What the task requires -> Set out exactly, line by line, the stretch of data below that begins at the line containing "ATOM 86 C C" and ends at the line containing "ATOM 132 O O", with both ends kept.

Data extracted from a collection ->
# # # # #

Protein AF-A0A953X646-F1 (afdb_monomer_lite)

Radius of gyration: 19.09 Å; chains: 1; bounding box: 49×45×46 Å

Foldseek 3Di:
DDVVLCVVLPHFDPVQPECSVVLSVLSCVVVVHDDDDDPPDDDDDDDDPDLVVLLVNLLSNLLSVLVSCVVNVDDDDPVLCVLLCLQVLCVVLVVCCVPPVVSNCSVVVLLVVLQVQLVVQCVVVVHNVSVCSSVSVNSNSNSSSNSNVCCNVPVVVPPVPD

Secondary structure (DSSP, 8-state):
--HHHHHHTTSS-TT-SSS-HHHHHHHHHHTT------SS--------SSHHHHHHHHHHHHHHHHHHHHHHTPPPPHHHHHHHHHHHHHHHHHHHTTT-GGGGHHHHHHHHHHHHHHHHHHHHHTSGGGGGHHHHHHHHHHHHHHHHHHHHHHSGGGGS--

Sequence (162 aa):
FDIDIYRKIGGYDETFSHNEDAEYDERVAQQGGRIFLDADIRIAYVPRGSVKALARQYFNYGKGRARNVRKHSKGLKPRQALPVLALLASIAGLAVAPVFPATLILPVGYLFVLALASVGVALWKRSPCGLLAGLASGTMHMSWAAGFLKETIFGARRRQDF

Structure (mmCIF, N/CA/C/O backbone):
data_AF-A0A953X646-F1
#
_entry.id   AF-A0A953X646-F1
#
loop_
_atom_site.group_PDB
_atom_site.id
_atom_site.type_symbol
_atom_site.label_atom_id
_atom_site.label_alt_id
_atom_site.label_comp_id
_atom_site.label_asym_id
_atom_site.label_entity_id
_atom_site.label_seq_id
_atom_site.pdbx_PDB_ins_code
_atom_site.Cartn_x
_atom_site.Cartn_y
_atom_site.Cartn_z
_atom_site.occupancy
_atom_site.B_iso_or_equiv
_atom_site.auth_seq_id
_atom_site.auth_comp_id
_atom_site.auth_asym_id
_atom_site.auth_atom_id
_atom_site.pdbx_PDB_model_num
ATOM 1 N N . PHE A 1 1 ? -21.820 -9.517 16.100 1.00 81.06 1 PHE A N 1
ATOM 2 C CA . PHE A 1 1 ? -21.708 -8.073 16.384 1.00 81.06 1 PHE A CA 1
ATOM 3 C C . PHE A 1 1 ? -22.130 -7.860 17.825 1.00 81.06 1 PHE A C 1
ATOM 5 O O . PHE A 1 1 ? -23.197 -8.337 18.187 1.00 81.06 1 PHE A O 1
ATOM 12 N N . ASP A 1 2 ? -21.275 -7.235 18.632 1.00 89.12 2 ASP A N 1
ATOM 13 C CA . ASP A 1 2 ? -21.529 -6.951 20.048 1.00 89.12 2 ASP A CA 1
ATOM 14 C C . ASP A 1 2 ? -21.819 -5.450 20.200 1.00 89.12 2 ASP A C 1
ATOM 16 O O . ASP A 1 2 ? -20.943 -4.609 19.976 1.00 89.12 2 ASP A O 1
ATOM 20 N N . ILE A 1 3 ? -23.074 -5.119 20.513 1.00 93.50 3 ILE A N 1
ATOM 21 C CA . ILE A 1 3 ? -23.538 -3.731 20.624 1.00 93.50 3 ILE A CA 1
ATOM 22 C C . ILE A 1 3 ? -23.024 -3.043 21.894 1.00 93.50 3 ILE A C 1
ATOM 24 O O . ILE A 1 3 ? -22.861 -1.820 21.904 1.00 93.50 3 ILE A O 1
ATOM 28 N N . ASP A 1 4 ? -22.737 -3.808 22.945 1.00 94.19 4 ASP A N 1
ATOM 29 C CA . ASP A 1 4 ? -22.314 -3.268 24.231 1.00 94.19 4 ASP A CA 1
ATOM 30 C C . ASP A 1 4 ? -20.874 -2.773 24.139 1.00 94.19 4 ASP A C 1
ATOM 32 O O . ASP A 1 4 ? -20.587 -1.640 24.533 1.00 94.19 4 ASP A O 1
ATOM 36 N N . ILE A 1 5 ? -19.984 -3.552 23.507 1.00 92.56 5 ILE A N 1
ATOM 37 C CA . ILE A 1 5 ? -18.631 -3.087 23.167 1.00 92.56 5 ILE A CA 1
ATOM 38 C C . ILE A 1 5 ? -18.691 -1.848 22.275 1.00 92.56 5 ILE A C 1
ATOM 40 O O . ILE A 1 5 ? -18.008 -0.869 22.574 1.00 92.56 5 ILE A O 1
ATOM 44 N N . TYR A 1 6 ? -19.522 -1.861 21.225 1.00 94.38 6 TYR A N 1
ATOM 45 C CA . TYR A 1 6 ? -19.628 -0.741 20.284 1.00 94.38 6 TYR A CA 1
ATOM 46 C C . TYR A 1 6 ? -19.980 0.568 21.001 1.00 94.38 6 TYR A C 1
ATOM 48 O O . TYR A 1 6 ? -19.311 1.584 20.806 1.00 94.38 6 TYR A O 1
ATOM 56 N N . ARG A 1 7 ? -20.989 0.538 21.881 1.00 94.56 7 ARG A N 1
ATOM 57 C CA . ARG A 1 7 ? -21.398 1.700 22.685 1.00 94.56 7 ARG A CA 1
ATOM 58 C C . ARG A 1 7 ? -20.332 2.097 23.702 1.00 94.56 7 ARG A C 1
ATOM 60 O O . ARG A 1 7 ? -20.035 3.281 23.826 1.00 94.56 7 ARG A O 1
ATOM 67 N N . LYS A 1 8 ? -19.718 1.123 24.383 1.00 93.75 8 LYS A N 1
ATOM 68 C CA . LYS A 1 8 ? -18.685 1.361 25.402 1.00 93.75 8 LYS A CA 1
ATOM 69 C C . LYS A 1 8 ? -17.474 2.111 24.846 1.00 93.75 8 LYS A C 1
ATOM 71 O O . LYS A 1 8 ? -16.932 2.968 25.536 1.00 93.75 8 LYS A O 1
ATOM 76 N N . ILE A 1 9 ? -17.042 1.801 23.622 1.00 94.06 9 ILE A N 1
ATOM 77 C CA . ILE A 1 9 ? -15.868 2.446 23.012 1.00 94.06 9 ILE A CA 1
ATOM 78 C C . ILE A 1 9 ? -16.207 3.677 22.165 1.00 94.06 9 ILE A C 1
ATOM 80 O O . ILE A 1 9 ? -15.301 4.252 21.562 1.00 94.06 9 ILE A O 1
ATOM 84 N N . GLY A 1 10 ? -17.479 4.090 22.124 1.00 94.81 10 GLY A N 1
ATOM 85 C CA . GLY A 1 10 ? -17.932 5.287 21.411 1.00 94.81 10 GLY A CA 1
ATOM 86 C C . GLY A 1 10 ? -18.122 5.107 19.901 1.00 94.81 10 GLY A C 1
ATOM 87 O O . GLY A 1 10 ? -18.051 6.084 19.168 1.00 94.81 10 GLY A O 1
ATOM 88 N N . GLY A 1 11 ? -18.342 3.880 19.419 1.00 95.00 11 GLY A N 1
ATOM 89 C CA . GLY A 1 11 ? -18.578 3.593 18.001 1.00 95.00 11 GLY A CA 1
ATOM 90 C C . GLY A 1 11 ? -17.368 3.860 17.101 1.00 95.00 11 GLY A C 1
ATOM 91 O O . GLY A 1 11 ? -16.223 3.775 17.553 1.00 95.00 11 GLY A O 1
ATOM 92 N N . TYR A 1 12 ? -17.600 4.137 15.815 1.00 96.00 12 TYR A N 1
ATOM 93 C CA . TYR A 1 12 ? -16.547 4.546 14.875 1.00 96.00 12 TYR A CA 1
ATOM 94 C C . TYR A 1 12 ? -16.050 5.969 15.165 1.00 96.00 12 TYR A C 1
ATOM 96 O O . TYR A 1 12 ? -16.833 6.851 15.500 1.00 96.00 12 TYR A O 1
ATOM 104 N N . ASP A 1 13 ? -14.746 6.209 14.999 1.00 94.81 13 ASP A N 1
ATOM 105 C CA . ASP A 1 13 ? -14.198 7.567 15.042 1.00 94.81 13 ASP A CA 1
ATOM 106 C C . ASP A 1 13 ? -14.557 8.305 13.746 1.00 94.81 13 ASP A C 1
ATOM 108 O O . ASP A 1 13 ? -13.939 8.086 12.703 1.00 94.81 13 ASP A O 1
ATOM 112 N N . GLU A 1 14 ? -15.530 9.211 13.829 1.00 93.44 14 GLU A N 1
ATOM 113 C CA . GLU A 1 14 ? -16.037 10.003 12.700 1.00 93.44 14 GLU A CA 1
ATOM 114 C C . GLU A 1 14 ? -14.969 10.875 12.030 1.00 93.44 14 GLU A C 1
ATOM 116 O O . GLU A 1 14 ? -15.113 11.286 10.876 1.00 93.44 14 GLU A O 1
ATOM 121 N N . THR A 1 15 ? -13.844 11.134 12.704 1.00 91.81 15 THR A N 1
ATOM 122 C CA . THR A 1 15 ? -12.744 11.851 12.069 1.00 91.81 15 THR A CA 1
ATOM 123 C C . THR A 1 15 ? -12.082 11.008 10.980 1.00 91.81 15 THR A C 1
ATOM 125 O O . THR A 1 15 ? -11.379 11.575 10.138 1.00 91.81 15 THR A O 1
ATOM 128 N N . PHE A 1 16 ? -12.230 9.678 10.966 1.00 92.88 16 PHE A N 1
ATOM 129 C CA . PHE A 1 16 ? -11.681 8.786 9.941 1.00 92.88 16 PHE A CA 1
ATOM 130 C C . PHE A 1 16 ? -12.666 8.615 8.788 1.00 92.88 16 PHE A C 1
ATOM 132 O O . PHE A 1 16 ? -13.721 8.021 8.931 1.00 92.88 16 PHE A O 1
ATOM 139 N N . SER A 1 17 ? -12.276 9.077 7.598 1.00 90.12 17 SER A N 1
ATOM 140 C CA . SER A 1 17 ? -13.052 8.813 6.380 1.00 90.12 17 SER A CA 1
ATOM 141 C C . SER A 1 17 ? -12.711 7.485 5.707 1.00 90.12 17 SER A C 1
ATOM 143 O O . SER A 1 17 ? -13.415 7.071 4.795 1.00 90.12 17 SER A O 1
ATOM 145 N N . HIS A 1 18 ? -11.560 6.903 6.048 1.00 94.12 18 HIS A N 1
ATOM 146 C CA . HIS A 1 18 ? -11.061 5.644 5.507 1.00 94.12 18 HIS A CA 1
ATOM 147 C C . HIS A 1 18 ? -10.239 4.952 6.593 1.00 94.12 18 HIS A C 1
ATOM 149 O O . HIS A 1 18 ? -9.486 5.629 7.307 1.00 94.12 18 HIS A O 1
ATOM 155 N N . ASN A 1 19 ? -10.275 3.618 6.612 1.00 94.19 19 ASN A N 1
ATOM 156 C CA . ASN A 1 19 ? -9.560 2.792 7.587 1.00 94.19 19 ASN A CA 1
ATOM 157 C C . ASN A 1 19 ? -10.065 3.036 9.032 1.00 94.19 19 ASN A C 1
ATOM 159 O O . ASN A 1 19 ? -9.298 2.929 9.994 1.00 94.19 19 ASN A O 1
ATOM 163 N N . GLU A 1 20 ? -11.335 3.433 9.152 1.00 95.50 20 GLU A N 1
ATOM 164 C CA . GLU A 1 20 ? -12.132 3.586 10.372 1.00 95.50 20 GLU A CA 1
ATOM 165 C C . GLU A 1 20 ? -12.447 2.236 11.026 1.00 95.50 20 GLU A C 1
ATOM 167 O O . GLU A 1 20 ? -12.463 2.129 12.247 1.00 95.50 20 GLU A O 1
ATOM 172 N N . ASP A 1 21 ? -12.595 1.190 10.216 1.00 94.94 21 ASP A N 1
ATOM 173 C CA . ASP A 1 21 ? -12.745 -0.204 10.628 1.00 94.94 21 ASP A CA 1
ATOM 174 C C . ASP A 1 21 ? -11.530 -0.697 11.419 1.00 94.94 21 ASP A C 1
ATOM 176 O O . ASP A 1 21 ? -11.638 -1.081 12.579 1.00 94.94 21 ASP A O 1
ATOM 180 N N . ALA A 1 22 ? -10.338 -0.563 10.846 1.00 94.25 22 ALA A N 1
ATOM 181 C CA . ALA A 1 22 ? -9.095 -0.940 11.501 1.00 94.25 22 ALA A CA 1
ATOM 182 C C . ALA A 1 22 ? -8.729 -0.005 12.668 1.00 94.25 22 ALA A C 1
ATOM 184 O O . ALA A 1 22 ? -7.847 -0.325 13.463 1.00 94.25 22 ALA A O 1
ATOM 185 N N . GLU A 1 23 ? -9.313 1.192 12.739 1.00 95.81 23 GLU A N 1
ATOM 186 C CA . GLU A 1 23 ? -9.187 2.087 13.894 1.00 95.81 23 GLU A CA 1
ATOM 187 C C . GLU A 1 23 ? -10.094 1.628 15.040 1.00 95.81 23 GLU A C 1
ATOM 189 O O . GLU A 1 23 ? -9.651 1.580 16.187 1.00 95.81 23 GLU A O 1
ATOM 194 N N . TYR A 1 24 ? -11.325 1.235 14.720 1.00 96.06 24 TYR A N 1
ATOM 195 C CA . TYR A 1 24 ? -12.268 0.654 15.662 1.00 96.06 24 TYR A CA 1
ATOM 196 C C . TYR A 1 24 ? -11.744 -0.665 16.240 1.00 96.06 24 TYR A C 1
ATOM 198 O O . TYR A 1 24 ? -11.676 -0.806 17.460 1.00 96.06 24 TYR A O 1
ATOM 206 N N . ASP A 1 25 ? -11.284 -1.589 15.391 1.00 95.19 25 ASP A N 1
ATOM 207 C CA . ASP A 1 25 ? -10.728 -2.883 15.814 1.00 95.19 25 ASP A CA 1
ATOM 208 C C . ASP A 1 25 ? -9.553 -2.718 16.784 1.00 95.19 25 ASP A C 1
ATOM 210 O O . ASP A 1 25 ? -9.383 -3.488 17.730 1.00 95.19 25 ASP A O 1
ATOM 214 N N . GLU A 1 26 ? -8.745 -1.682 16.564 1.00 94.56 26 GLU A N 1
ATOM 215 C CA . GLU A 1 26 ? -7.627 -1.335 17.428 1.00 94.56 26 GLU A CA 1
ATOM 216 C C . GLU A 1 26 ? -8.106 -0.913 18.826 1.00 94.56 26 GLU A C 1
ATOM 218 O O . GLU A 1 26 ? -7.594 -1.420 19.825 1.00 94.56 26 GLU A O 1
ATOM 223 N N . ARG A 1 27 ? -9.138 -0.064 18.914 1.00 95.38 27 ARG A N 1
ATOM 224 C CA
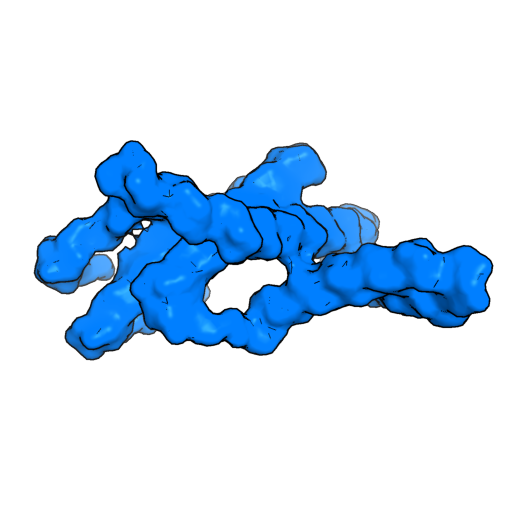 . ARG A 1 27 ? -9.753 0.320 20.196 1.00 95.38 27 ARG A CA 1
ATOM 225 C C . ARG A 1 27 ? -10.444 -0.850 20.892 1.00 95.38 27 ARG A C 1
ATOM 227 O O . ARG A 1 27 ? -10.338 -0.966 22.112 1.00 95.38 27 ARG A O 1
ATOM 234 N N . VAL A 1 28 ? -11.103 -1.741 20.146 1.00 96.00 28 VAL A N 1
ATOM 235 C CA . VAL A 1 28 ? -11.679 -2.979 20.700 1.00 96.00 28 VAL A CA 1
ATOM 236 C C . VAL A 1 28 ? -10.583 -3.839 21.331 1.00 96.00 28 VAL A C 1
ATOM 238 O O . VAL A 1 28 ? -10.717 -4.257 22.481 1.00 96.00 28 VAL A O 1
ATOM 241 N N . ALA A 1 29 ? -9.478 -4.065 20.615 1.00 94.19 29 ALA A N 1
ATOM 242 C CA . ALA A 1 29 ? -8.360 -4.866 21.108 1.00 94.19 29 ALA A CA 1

# # # # #

Task output ->
ATOM 86 C C . GLY A 1 10 ? -18.122 5.107 19.901 1.00 94.81 10 GLY A C 1
ATOM 87 O O . GLY A 1 10 ? -18.051 6.084 19.168 1.00 94.81 10 GLY A O 1
ATOM 88 N N . GLY A 1 11 ? -18.342 3.880 19.419 1.00 95.00 11 GLY A N 1
ATOM 89 C CA . GLY A 1 11 ? -18.578 3.593 18.001 1.00 95.00 11 GLY A CA 1
ATOM 90 C C . GLY A 1 11 ? -17.368 3.860 17.101 1.00 95.00 11 GLY A C 1
ATOM 91 O O . GLY A 1 11 ? -16.223 3.775 17.553 1.00 95.00 11 GLY A O 1
ATOM 92 N N . TYR A 1 12 ? -17.600 4.137 15.815 1.00 96.00 12 TYR A N 1
ATOM 93 C CA . TYR A 1 12 ? -16.547 4.546 14.875 1.00 96.00 12 TYR A CA 1
ATOM 94 C C . TYR A 1 12 ? -16.050 5.969 15.165 1.00 96.00 12 TYR A C 1
ATOM 96 O O . TYR A 1 12 ? -16.833 6.851 15.500 1.00 96.00 12 TYR A O 1
ATOM 104 N N . ASP A 1 13 ? -14.746 6.209 14.999 1.00 94.81 13 ASP A N 1
ATOM 105 C CA . ASP A 1 13 ? -14.198 7.567 15.042 1.00 94.81 13 ASP A CA 1
ATOM 106 C C . ASP A 1 13 ? -14.557 8.305 13.746 1.00 94.81 13 ASP A C 1
ATOM 108 O O . ASP A 1 13 ? -13.939 8.086 12.703 1.00 94.81 13 ASP A O 1
ATOM 112 N N . GLU A 1 14 ? -15.530 9.211 13.829 1.00 93.44 14 GLU A N 1
ATOM 113 C CA . GLU A 1 14 ? -16.037 10.003 12.700 1.00 93.44 14 GLU A CA 1
ATOM 114 C C . GLU A 1 14 ? -14.969 10.875 12.030 1.00 93.44 14 GLU A C 1
ATOM 116 O O . GLU A 1 14 ? -15.113 11.286 10.876 1.00 93.44 14 GLU A O 1
ATOM 121 N N . THR A 1 15 ? -13.844 11.134 12.704 1.00 91.81 15 THR A N 1
ATOM 122 C CA . THR A 1 15 ? -12.744 11.851 12.069 1.00 91.81 15 THR A CA 1
ATOM 123 C C . THR A 1 15 ? -12.082 11.008 10.980 1.00 91.81 15 THR A C 1
ATOM 125 O O . THR A 1 15 ? -11.379 11.575 10.138 1.00 91.81 15 THR A O 1
ATOM 128 N N . PHE A 1 16 ? -12.230 9.678 10.966 1.00 92.88 16 PHE A N 1
ATOM 129 C CA . PHE A 1 16 ? -11.681 8.786 9.941 1.00 92.88 16 PHE A CA 1
ATOM 130 C C . PHE A 1 16 ? -12.666 8.615 8.788 1.00 92.88 16 PHE A C 1
ATOM 132 O O . PHE A 1 16 ? -13.721 8.021 8.931 1.00 92.88 16 PHE A O 1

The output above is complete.